News release: Worrisome track record for New Brunswick’s protected areas
Fredericton - In the run-up to Canada Parks Day on the 3rd Saturday in July, the Canadian Parks and Wilderness Society (CPAWS) is releasing its fifth annual report on how Canada’s parks are faring. The report shows that progress on creating new parks and protecting existing ones has been uneven across the country over the past 12 months.
“In New Brunswick, the biggest news is that we are deeply concerned that New Brunswick is long overdue in meeting its commitment to increase our protected areas to 4.5% of the province. It appears to be one step forward and two steps back in the case of New Brunswick,” says Roberta Clowater, Executive Director of CPAWS New Brunswick Chapter.
In 2012, the province committed to a small increase in the percentage of land protected, from 3% to 4.5%. This would have been a step in the right direction but would still have left New Brunswick in second to last place compared to other provinces and territories in Canada. The province went out to public consultation in October, 2012 with a suite of candidate protected areas. Now, even that small step forward may be in jeopardy, with the province delaying protection of their candidate areas while they consider how to deal with vocal opposition from the mining sector.

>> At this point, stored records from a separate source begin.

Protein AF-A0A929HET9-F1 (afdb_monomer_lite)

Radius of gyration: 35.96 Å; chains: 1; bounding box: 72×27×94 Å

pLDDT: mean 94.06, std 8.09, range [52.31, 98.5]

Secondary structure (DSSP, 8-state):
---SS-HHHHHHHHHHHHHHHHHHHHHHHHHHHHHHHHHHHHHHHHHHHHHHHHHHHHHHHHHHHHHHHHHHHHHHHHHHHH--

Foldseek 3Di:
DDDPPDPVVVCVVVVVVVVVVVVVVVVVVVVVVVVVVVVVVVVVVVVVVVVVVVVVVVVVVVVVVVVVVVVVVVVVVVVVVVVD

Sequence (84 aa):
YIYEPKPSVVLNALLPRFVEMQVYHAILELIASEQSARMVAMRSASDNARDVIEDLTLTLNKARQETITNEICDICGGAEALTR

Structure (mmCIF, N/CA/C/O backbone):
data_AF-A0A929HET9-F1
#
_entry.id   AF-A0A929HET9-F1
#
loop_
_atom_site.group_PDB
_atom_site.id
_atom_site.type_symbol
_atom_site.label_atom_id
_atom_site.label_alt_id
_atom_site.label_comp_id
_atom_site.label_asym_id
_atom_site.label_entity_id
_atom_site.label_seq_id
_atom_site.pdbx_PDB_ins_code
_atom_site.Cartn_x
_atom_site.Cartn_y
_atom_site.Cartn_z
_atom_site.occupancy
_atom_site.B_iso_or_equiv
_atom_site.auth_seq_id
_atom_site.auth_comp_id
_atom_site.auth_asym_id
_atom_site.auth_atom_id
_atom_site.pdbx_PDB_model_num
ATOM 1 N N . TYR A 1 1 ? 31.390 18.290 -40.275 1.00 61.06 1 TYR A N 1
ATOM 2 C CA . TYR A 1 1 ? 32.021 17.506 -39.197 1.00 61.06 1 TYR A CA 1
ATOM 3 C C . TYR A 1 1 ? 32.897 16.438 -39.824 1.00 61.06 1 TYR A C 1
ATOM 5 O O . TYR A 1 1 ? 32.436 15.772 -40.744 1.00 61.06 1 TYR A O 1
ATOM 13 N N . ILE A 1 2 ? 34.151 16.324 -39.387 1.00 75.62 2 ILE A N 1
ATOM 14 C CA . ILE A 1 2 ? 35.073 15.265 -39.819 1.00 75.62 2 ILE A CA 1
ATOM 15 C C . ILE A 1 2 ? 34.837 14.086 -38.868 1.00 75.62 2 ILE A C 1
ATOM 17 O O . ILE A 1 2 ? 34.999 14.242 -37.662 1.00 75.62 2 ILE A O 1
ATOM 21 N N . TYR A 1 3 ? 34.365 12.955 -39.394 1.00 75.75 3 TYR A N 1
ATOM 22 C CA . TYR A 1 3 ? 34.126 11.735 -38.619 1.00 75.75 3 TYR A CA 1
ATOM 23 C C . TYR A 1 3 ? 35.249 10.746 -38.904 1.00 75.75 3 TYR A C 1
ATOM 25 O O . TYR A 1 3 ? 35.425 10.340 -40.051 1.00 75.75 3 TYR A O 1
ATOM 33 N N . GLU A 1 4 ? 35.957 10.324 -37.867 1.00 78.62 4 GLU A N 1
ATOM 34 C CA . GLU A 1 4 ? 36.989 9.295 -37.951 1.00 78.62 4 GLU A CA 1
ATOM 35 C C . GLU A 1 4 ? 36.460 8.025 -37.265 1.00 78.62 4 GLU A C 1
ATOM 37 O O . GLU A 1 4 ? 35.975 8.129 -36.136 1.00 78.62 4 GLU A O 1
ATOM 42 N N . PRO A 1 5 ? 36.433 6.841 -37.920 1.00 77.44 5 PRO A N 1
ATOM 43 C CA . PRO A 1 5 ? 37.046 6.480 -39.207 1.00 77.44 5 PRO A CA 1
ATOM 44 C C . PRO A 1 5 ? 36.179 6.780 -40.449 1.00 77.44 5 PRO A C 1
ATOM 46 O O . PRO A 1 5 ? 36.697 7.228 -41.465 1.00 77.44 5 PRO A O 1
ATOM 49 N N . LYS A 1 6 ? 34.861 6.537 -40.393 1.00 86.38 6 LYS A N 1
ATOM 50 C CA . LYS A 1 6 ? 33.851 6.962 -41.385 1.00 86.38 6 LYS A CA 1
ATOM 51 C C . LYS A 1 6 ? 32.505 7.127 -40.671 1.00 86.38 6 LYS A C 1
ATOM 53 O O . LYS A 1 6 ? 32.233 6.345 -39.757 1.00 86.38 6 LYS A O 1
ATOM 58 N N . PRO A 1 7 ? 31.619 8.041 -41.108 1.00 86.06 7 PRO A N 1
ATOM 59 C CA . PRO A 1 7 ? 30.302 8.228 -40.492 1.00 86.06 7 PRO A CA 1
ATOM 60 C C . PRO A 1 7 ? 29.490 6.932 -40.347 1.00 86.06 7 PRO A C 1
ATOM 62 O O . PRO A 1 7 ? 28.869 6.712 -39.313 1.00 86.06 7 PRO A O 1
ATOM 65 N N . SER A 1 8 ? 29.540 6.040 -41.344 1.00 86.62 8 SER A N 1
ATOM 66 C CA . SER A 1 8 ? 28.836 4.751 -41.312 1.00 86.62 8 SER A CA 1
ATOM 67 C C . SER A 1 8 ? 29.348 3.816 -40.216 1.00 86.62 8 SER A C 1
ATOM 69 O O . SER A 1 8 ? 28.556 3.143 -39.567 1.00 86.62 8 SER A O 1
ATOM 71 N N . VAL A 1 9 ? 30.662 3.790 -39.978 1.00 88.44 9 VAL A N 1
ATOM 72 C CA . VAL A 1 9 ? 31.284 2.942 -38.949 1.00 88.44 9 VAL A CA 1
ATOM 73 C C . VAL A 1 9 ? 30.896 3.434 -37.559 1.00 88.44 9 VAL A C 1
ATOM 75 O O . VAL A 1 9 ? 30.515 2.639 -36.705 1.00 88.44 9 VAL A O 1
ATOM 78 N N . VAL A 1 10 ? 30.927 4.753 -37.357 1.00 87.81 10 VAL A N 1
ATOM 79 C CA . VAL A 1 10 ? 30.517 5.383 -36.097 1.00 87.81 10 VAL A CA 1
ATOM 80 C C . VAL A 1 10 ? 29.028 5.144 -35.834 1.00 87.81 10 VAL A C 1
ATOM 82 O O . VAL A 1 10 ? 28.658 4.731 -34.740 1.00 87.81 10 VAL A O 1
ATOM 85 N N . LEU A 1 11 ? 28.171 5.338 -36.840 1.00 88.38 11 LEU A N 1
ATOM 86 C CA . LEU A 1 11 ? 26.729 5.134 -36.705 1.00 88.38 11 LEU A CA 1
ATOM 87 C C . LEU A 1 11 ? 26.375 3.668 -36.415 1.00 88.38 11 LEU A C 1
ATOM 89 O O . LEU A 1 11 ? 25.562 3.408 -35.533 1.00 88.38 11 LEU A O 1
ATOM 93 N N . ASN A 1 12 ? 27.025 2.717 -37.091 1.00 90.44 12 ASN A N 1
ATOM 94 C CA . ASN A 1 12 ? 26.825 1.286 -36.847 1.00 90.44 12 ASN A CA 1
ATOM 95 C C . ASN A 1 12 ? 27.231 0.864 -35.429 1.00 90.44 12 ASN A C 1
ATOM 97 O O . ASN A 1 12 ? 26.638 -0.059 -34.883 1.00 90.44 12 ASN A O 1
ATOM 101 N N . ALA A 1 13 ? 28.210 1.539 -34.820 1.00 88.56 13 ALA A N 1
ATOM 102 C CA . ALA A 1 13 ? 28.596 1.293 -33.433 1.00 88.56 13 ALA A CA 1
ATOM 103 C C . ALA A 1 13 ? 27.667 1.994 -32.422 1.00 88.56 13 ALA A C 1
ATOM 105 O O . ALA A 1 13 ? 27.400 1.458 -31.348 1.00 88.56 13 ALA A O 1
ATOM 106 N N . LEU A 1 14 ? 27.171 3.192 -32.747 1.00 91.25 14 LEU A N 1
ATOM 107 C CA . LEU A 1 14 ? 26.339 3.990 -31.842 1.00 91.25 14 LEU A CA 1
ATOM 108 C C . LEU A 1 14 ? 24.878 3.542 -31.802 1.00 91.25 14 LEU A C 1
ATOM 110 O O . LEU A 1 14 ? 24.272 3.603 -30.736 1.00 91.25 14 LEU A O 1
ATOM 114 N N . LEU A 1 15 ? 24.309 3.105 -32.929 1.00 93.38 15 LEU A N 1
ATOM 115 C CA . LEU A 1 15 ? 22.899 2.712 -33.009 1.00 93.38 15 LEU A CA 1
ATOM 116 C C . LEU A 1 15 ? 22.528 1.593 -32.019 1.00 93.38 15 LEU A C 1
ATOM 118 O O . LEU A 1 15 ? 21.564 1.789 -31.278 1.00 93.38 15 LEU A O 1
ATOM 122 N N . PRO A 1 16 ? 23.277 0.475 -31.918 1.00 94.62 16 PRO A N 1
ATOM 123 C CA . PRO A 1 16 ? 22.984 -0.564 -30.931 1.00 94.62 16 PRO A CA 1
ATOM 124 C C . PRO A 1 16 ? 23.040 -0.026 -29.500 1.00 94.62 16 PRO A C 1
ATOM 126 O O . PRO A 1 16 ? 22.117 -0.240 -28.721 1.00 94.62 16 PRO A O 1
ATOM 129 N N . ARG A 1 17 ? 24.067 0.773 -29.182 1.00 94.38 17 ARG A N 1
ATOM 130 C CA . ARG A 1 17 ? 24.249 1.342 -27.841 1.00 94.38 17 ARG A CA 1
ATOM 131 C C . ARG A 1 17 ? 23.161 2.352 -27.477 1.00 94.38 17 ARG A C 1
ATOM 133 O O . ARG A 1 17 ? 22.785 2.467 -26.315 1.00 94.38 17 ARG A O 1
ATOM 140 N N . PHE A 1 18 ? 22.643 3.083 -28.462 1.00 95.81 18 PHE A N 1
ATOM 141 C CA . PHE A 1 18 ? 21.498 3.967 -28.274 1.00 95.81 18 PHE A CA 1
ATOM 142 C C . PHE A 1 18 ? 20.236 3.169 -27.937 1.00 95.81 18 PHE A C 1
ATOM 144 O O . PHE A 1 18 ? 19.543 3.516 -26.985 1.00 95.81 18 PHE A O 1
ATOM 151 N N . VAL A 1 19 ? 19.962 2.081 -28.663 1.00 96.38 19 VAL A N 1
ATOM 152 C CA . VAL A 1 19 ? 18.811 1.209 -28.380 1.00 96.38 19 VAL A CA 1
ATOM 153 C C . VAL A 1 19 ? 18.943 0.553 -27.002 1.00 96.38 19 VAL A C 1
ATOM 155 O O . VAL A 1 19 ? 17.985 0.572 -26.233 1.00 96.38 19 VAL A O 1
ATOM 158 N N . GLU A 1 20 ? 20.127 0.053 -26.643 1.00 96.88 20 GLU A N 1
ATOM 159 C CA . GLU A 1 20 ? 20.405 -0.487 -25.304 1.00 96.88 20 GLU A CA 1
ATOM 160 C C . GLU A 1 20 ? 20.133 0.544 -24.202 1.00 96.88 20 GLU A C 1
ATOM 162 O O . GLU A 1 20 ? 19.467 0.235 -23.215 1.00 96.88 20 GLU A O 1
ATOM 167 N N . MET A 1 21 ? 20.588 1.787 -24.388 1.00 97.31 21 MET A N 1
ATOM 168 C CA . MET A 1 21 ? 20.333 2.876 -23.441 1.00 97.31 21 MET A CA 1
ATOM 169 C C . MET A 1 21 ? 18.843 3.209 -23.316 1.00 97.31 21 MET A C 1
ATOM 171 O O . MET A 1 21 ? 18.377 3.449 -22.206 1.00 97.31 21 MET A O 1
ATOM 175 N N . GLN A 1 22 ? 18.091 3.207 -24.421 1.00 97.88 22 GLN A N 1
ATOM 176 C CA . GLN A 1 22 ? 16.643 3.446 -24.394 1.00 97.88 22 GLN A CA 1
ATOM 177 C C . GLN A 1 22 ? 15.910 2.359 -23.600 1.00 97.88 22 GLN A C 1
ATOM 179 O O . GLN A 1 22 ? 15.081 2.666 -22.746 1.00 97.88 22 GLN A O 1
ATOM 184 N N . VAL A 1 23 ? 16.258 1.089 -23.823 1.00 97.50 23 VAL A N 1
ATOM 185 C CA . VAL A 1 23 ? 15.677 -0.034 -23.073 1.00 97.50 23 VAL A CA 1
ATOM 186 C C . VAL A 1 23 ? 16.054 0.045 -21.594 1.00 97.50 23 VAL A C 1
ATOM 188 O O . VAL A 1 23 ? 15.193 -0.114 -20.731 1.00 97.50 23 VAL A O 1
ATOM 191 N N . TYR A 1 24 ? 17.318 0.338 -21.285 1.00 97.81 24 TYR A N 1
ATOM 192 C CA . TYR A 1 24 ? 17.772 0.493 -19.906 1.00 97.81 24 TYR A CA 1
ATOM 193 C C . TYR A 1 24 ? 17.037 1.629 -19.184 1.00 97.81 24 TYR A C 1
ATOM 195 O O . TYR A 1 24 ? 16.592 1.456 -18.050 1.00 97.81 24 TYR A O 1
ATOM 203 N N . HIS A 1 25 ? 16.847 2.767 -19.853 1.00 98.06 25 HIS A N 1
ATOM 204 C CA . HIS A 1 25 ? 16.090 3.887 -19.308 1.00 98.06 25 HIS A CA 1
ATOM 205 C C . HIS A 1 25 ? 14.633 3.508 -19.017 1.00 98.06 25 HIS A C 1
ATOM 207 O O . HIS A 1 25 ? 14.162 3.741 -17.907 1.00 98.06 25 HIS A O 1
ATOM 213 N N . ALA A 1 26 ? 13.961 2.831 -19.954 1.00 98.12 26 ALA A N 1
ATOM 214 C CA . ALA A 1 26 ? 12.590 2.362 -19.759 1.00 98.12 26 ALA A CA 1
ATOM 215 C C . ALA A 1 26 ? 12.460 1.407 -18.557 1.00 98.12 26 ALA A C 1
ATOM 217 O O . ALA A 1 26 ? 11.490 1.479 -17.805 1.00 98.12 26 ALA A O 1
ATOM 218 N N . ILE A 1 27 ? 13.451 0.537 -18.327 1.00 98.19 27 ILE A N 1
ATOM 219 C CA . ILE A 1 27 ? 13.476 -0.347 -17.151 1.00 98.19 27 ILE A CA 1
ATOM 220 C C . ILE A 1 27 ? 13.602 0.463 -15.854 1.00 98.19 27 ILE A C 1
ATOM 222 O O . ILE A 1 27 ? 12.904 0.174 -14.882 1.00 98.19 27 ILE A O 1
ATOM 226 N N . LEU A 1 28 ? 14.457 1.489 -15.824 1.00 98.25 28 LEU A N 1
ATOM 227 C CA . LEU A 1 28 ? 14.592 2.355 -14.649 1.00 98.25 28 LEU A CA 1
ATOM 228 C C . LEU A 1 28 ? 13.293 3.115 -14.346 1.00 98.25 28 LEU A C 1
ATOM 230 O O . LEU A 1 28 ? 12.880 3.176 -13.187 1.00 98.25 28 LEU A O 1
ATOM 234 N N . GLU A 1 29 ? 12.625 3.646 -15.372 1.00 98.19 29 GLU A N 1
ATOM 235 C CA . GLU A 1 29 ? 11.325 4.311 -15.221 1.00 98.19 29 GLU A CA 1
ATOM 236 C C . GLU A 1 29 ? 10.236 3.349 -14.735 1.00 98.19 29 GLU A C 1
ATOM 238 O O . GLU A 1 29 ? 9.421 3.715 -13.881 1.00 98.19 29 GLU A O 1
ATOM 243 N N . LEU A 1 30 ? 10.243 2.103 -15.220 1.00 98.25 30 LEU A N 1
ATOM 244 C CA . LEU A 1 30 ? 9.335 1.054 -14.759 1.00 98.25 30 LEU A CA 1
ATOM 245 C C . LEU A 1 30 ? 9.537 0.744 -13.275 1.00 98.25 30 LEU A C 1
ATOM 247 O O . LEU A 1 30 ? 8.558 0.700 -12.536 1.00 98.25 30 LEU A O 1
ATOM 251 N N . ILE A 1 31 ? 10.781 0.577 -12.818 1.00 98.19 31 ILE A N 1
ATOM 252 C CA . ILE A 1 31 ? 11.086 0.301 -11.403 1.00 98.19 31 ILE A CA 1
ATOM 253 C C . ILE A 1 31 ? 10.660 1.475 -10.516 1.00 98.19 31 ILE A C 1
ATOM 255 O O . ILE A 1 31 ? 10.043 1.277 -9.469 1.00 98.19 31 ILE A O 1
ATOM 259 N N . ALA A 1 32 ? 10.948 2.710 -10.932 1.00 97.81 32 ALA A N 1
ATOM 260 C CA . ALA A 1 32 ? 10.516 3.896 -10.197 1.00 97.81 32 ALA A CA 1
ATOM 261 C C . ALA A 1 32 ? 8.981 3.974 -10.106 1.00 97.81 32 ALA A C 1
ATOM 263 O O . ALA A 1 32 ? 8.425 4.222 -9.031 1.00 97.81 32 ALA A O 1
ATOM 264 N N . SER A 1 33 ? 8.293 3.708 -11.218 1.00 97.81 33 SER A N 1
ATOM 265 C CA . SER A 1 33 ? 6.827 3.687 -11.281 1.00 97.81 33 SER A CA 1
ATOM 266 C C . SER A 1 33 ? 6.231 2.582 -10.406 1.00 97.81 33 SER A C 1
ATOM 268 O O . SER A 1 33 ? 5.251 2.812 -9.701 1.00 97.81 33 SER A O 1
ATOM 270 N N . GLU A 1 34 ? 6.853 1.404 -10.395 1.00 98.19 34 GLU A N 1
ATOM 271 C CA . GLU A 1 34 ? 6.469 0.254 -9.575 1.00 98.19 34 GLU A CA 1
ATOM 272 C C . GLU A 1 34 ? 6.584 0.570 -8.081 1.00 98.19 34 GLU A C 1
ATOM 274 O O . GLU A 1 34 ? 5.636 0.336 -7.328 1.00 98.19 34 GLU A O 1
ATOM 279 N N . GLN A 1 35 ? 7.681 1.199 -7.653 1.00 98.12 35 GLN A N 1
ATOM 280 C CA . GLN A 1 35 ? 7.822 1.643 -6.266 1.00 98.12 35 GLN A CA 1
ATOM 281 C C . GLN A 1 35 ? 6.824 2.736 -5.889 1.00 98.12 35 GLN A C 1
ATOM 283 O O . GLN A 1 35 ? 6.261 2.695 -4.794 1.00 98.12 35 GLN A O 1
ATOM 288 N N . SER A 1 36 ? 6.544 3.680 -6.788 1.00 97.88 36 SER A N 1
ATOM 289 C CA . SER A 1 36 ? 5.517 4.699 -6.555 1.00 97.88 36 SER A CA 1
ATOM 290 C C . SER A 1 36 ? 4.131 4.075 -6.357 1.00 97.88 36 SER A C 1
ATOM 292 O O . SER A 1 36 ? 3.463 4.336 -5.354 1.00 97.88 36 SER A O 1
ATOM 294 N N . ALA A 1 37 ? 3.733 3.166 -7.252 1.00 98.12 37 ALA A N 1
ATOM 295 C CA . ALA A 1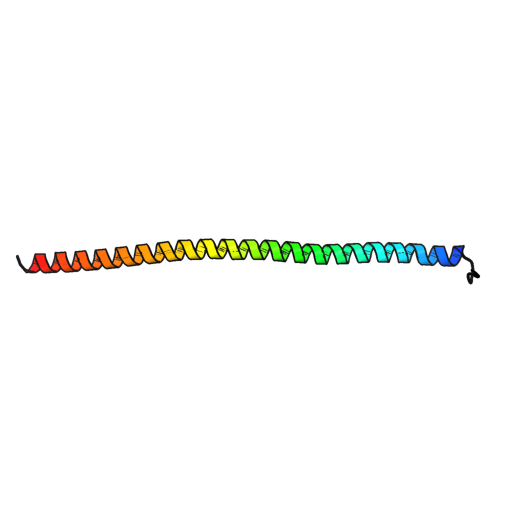 37 ? 2.469 2.442 -7.151 1.00 98.12 37 ALA A CA 1
ATOM 296 C C . ALA A 1 37 ? 2.387 1.616 -5.857 1.00 98.12 37 ALA A C 1
ATOM 298 O O . ALA A 1 37 ? 1.365 1.635 -5.167 1.00 98.12 37 ALA A O 1
ATOM 299 N N . ARG A 1 38 ? 3.483 0.946 -5.483 1.00 98.12 38 ARG A N 1
ATOM 300 C CA . ARG A 1 38 ? 3.587 0.185 -4.235 1.00 98.12 38 ARG A CA 1
ATOM 301 C C . ARG A 1 38 ? 3.404 1.079 -3.009 1.00 98.12 38 ARG A C 1
ATOM 303 O O . ARG A 1 38 ? 2.650 0.717 -2.110 1.00 98.12 38 ARG A O 1
ATOM 310 N N . MET A 1 39 ? 4.045 2.248 -2.968 1.00 98.12 39 MET A N 1
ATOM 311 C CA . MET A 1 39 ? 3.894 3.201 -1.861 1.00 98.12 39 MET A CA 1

Clowater adds, “We encourage the government to make a decision soon that will respect their commitment to that proposed increase, and provide permanent legal protection to those important old forests, roadless areas and wildlife habitats that were identified last autumn. To credibly claim a balanced approach to Crown land management, there has to be a significant safety net of well-protected lands and waters.”
CPAWS noted that on the bright side, Canada’s largest provincial park was created in the past year – called Tursujuq – in Nunavik, northern Quebec. However CPAWS also warns that problematic trends continue in many areas, including inappropriate industrial and commercial developments, cutbacks to national parks and weakening commitments in some jurisdictions to expanding parklands. CPAWS has also identified opportunities across Canada where governments could take action to shift these trends in a more positive direction over the next year.
CPAWS has been issuing an annual report on the state of Canada’s parks since 2008. The first report lauded the rate of new parks creation by the federal government that year. Subsequent reports noted the slowdown in parks creation, the need to increase the number of marine protected areas, and some inappropriate developments that were starting to be noted.